Records from a collection:

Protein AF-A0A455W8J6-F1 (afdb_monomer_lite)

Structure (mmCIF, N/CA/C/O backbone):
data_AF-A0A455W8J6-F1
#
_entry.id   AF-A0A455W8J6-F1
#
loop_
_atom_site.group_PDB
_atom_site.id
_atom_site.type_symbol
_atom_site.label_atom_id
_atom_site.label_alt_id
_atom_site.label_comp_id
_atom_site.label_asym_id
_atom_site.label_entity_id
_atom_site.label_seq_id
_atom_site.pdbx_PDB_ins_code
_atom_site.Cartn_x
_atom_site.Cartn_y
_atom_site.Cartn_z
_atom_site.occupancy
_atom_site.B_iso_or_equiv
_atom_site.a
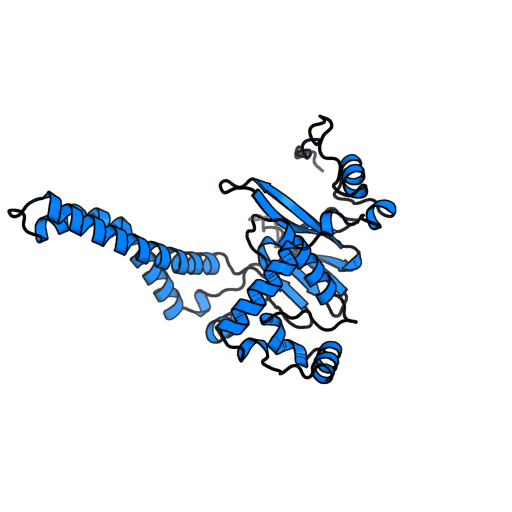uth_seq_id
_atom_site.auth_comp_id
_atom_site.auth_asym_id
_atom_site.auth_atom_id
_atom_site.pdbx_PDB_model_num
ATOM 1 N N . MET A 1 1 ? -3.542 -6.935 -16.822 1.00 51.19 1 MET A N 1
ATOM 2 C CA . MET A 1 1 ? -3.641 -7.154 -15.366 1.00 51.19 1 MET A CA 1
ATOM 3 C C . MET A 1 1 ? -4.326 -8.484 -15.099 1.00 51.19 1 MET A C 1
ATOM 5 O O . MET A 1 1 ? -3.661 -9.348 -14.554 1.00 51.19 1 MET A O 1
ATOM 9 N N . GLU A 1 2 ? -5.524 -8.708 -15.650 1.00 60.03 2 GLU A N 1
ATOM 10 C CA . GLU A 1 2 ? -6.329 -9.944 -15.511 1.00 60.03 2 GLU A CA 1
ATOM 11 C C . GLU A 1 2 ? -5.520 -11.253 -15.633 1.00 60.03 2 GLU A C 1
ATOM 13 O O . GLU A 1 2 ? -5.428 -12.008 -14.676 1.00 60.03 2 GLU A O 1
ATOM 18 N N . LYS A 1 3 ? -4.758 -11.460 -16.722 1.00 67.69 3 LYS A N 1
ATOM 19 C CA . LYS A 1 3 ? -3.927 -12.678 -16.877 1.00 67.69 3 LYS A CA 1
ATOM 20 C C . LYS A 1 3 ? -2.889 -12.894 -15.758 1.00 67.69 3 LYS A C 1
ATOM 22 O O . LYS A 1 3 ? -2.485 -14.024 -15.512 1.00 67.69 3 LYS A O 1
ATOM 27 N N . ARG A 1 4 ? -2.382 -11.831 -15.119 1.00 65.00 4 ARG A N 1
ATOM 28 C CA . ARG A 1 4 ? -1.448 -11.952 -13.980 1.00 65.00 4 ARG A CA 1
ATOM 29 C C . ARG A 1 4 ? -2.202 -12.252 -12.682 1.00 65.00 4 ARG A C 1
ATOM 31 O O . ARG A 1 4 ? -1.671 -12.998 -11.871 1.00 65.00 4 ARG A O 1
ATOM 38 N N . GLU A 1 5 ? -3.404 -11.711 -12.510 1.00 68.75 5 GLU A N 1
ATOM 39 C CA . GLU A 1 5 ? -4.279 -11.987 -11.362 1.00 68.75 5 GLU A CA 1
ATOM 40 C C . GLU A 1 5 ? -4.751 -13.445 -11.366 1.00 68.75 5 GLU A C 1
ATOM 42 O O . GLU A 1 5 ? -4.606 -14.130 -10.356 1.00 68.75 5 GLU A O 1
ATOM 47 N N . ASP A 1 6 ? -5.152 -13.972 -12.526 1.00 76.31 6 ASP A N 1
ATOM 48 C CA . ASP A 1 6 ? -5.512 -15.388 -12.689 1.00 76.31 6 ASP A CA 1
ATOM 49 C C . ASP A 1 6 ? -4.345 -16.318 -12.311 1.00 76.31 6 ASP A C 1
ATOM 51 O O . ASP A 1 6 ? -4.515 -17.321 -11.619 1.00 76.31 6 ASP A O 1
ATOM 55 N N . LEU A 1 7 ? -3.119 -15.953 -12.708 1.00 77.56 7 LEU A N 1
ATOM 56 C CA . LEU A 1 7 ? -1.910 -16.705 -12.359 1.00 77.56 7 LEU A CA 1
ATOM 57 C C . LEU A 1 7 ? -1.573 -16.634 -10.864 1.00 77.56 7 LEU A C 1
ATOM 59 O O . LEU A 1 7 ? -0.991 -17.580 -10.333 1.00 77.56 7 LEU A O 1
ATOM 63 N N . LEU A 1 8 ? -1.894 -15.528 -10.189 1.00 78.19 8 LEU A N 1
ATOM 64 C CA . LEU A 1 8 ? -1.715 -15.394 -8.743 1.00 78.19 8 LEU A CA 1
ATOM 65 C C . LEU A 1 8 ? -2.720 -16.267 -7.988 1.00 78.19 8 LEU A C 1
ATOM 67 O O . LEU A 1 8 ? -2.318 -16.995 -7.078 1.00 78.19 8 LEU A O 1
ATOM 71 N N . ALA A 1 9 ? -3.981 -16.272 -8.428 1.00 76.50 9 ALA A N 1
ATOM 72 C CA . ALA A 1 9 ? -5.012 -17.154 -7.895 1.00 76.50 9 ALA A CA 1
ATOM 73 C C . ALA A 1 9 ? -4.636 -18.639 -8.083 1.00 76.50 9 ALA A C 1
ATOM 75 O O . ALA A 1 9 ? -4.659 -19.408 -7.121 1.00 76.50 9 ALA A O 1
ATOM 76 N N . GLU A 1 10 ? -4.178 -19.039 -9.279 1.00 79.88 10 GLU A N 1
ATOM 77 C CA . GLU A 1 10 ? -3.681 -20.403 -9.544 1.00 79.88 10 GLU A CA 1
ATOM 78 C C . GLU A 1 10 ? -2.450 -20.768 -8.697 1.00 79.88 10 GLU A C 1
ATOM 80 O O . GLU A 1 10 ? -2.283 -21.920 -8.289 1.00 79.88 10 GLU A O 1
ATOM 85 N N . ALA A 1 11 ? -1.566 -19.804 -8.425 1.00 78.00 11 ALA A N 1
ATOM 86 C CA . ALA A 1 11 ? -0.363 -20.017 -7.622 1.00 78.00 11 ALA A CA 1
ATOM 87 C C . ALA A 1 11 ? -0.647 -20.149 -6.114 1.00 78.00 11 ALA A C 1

* * *

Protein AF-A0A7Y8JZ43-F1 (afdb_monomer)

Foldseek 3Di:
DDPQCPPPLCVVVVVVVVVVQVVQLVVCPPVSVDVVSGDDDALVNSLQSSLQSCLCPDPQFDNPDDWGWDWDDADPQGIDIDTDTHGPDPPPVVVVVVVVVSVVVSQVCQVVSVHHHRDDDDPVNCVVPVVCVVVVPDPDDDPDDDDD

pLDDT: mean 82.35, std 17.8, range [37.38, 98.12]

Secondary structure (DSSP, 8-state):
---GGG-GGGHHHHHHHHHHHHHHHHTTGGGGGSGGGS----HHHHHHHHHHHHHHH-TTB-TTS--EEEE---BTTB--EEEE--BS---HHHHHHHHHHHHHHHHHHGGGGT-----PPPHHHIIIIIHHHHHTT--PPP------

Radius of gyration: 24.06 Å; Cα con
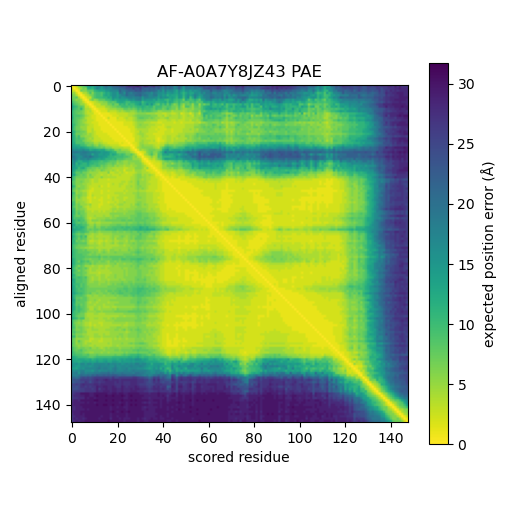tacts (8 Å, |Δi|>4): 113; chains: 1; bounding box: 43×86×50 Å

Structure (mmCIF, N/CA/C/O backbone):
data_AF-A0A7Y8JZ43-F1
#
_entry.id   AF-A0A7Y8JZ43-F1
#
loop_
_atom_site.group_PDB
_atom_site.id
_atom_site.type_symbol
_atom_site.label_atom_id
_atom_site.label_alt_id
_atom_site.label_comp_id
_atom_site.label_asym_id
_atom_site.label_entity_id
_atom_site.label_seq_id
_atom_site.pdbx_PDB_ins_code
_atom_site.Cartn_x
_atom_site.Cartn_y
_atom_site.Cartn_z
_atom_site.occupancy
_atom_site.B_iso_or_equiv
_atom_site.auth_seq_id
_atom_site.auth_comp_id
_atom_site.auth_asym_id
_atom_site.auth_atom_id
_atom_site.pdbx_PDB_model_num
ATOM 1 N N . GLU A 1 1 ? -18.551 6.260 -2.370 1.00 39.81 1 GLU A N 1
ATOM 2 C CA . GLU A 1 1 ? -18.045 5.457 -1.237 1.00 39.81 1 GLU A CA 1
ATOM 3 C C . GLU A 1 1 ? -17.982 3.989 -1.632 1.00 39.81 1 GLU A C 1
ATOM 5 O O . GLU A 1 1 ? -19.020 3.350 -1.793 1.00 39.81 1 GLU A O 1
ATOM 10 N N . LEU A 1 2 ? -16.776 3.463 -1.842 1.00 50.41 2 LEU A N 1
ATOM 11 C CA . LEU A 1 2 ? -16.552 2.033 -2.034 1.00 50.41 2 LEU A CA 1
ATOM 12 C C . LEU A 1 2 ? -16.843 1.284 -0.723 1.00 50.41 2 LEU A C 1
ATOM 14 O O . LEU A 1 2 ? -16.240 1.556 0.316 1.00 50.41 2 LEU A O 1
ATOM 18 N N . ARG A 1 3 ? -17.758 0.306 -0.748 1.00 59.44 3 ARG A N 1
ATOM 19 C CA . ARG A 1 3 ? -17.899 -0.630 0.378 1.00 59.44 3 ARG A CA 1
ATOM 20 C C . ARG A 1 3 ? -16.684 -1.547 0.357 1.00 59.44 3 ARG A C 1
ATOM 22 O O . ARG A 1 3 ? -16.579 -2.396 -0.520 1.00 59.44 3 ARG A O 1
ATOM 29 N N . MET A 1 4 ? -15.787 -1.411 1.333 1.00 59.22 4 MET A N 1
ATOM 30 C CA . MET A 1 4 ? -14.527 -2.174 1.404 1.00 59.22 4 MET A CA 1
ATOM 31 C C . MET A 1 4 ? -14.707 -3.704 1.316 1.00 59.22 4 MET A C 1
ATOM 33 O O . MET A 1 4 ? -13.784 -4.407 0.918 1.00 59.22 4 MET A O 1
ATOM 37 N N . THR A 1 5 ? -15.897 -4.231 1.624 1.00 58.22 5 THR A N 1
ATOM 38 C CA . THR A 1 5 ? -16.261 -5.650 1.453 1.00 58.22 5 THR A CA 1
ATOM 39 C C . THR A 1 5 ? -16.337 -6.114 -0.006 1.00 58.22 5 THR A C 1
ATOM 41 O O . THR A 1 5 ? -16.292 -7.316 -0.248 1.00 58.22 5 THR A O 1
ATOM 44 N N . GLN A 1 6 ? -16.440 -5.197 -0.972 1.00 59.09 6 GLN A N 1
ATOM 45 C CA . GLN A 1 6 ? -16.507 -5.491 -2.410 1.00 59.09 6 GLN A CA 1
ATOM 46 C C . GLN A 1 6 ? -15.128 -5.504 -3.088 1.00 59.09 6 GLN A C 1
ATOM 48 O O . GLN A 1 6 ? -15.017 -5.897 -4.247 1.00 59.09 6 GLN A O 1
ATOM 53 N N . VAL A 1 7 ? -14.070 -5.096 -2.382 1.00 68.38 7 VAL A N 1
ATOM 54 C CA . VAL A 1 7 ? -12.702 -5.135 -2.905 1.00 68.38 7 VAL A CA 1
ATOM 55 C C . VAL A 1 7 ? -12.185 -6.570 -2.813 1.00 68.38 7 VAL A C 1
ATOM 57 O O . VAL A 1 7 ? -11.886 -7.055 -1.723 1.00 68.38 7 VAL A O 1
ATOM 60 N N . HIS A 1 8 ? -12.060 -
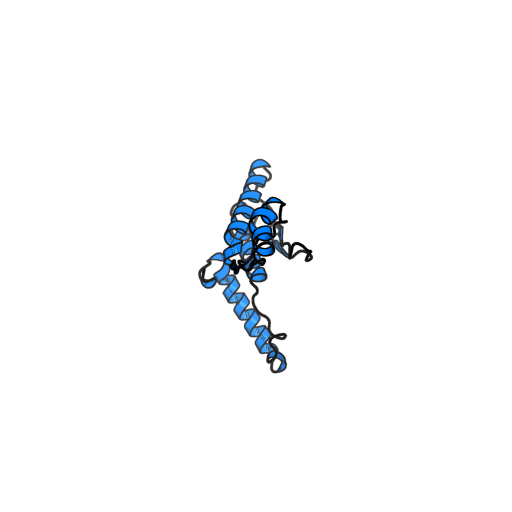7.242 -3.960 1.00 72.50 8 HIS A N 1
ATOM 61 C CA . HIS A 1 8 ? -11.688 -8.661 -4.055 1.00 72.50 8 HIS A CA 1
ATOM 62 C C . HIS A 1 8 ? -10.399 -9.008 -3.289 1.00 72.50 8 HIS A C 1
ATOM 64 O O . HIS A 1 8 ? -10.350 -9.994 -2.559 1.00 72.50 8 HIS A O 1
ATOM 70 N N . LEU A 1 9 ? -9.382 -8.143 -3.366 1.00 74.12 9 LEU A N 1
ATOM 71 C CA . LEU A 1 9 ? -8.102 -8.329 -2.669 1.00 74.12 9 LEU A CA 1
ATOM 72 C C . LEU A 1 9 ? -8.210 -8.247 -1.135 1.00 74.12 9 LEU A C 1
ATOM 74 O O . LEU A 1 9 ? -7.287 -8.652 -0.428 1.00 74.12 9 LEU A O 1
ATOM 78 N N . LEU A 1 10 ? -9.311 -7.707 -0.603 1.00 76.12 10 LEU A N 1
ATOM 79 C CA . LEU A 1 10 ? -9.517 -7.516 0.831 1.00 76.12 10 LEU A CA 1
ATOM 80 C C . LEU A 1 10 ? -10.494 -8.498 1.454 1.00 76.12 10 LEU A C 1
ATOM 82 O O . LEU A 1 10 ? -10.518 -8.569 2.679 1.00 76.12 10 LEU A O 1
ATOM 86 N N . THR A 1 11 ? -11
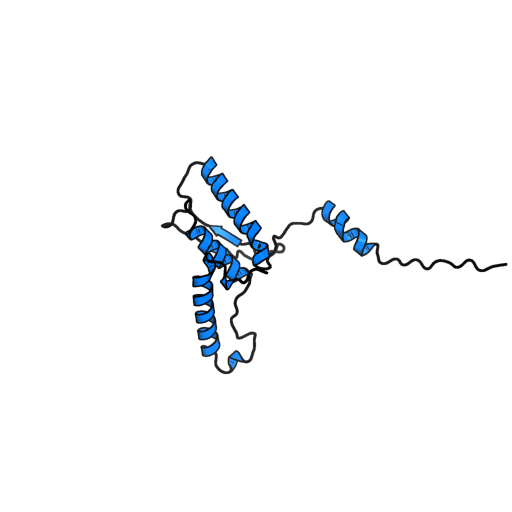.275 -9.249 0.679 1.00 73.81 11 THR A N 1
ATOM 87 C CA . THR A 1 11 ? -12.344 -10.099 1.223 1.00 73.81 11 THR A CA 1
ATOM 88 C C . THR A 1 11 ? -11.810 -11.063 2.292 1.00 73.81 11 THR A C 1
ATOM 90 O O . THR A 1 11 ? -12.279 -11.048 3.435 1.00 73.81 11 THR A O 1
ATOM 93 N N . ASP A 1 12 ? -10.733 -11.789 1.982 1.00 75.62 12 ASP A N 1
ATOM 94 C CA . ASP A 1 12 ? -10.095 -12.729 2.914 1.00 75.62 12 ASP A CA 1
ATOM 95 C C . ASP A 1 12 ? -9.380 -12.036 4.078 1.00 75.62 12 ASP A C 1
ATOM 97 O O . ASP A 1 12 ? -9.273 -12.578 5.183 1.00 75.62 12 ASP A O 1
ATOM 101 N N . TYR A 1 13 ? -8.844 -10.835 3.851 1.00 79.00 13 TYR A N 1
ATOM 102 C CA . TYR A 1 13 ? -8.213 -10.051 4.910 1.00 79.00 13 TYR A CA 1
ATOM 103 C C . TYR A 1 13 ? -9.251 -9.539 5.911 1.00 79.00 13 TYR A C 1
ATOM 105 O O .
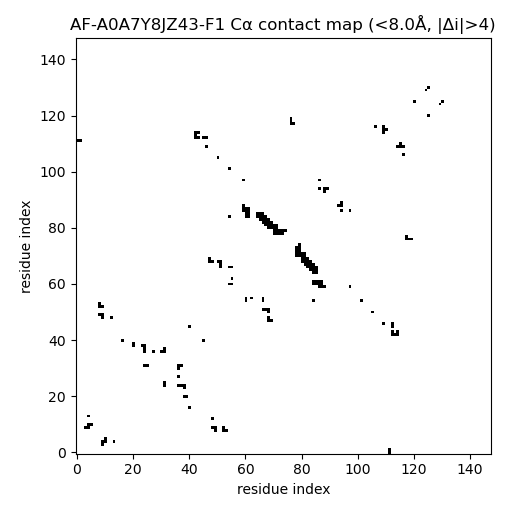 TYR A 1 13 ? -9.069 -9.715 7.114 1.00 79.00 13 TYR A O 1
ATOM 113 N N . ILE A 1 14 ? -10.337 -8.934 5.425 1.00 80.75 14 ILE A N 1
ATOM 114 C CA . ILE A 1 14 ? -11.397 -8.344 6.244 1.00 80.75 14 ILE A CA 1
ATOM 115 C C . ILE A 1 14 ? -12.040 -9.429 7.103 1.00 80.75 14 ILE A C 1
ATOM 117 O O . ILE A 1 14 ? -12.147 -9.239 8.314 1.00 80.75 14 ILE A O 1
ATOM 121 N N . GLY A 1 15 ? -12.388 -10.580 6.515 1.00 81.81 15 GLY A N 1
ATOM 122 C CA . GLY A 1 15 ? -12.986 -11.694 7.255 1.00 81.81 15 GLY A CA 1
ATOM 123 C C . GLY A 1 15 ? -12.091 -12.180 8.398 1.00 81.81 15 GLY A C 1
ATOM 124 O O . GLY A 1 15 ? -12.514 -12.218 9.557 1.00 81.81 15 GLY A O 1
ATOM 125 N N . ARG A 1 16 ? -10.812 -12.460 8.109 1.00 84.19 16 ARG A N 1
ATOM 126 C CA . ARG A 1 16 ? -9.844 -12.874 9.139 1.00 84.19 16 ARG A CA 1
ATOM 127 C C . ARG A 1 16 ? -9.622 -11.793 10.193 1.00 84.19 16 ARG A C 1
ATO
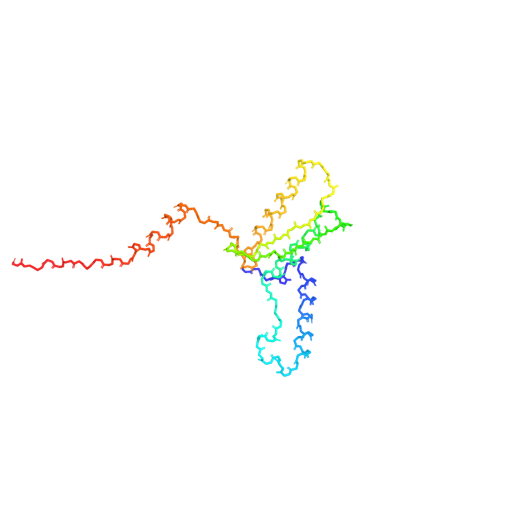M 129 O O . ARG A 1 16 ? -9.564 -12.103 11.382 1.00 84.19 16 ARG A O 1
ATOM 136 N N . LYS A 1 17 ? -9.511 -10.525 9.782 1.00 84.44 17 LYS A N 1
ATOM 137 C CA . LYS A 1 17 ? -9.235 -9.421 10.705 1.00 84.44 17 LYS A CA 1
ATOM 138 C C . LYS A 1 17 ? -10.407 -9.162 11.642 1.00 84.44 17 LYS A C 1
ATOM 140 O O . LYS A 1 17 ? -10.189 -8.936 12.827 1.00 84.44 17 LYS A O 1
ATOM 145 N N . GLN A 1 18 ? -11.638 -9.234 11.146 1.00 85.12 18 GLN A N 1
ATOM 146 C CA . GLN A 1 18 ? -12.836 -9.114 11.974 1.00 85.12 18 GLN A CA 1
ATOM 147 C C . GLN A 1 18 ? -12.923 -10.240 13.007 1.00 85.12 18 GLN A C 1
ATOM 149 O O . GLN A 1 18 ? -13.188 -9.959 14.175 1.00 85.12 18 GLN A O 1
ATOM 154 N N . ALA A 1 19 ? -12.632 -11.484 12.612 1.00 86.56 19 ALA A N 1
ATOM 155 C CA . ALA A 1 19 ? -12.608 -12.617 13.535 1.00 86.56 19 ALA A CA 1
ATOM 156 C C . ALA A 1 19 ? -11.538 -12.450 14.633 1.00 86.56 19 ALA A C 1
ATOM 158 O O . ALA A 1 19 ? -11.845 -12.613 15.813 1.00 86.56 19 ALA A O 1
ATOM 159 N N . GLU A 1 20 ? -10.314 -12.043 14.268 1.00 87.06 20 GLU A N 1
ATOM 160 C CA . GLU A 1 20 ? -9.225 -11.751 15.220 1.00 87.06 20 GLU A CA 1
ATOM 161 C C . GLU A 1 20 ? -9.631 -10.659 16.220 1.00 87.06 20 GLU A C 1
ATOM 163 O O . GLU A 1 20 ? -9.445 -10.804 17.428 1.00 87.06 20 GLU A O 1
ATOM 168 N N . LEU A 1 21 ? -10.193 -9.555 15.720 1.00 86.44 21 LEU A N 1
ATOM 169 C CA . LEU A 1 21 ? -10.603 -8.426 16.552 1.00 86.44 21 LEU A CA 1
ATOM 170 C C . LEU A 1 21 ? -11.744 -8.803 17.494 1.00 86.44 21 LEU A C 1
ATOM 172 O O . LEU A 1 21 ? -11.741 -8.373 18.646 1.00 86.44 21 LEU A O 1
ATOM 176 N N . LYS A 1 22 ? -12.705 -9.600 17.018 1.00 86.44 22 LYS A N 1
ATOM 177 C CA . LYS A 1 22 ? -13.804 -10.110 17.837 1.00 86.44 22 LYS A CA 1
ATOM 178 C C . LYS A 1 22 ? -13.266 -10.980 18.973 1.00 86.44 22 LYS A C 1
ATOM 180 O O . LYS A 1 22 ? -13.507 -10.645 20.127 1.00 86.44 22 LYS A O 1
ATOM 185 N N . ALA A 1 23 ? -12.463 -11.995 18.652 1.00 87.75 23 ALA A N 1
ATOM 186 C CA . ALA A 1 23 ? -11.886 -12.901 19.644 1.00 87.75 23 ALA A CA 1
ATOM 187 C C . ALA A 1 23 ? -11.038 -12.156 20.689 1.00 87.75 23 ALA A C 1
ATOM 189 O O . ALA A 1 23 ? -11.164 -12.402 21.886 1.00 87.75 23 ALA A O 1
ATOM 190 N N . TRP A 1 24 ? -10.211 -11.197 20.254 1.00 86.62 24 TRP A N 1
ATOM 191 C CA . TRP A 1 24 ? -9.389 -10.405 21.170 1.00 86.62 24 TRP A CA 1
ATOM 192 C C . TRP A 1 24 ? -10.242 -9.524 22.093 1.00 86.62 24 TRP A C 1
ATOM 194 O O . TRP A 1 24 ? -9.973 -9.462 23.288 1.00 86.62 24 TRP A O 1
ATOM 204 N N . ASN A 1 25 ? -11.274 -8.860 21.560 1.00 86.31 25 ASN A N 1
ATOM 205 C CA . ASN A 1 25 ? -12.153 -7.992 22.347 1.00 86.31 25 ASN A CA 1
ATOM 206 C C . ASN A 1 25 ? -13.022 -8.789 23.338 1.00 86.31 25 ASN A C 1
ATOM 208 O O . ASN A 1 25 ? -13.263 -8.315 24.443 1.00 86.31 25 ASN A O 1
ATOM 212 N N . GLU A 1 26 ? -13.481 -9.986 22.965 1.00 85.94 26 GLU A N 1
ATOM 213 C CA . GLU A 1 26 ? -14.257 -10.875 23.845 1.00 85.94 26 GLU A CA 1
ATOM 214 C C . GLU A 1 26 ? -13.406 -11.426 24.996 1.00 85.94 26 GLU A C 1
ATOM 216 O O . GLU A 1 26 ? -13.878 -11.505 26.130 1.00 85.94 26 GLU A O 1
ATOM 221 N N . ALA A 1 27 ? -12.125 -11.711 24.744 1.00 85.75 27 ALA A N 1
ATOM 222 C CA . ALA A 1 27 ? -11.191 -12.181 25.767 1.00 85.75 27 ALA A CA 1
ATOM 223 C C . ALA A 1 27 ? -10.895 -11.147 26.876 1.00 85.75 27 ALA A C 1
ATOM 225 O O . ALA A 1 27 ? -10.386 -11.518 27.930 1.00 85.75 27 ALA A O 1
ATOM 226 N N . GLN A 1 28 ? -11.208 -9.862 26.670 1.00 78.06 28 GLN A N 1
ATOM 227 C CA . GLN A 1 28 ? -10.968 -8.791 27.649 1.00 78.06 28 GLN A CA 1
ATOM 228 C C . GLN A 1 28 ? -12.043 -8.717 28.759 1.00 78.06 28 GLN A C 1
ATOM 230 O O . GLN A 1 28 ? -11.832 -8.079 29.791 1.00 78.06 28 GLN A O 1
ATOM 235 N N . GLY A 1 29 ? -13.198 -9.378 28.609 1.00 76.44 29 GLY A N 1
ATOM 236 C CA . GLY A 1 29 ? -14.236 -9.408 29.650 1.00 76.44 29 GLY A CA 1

WHAT THIS TASK INVOLVES
Start with the line above that contains "ATOM 44 N N" and end with the line that contains "ATOM 46 C C". Write out those lines exactly, and only those.

RESPONSE
ATOM 44 N N . GLN A 1 6 ? -16.440 -5.197 -0.972 1.00 59.09 6 GLN A N 1
ATOM 45 C CA . GLN A 1 6 ? -16.507 -5.491 -2.410 1.00 59.09 6 GLN A CA 1
ATOM 46 C C . GLN A 1 6 ? -15.128 -5.504 -3.088 1.00 59.09 6 GLN A C 1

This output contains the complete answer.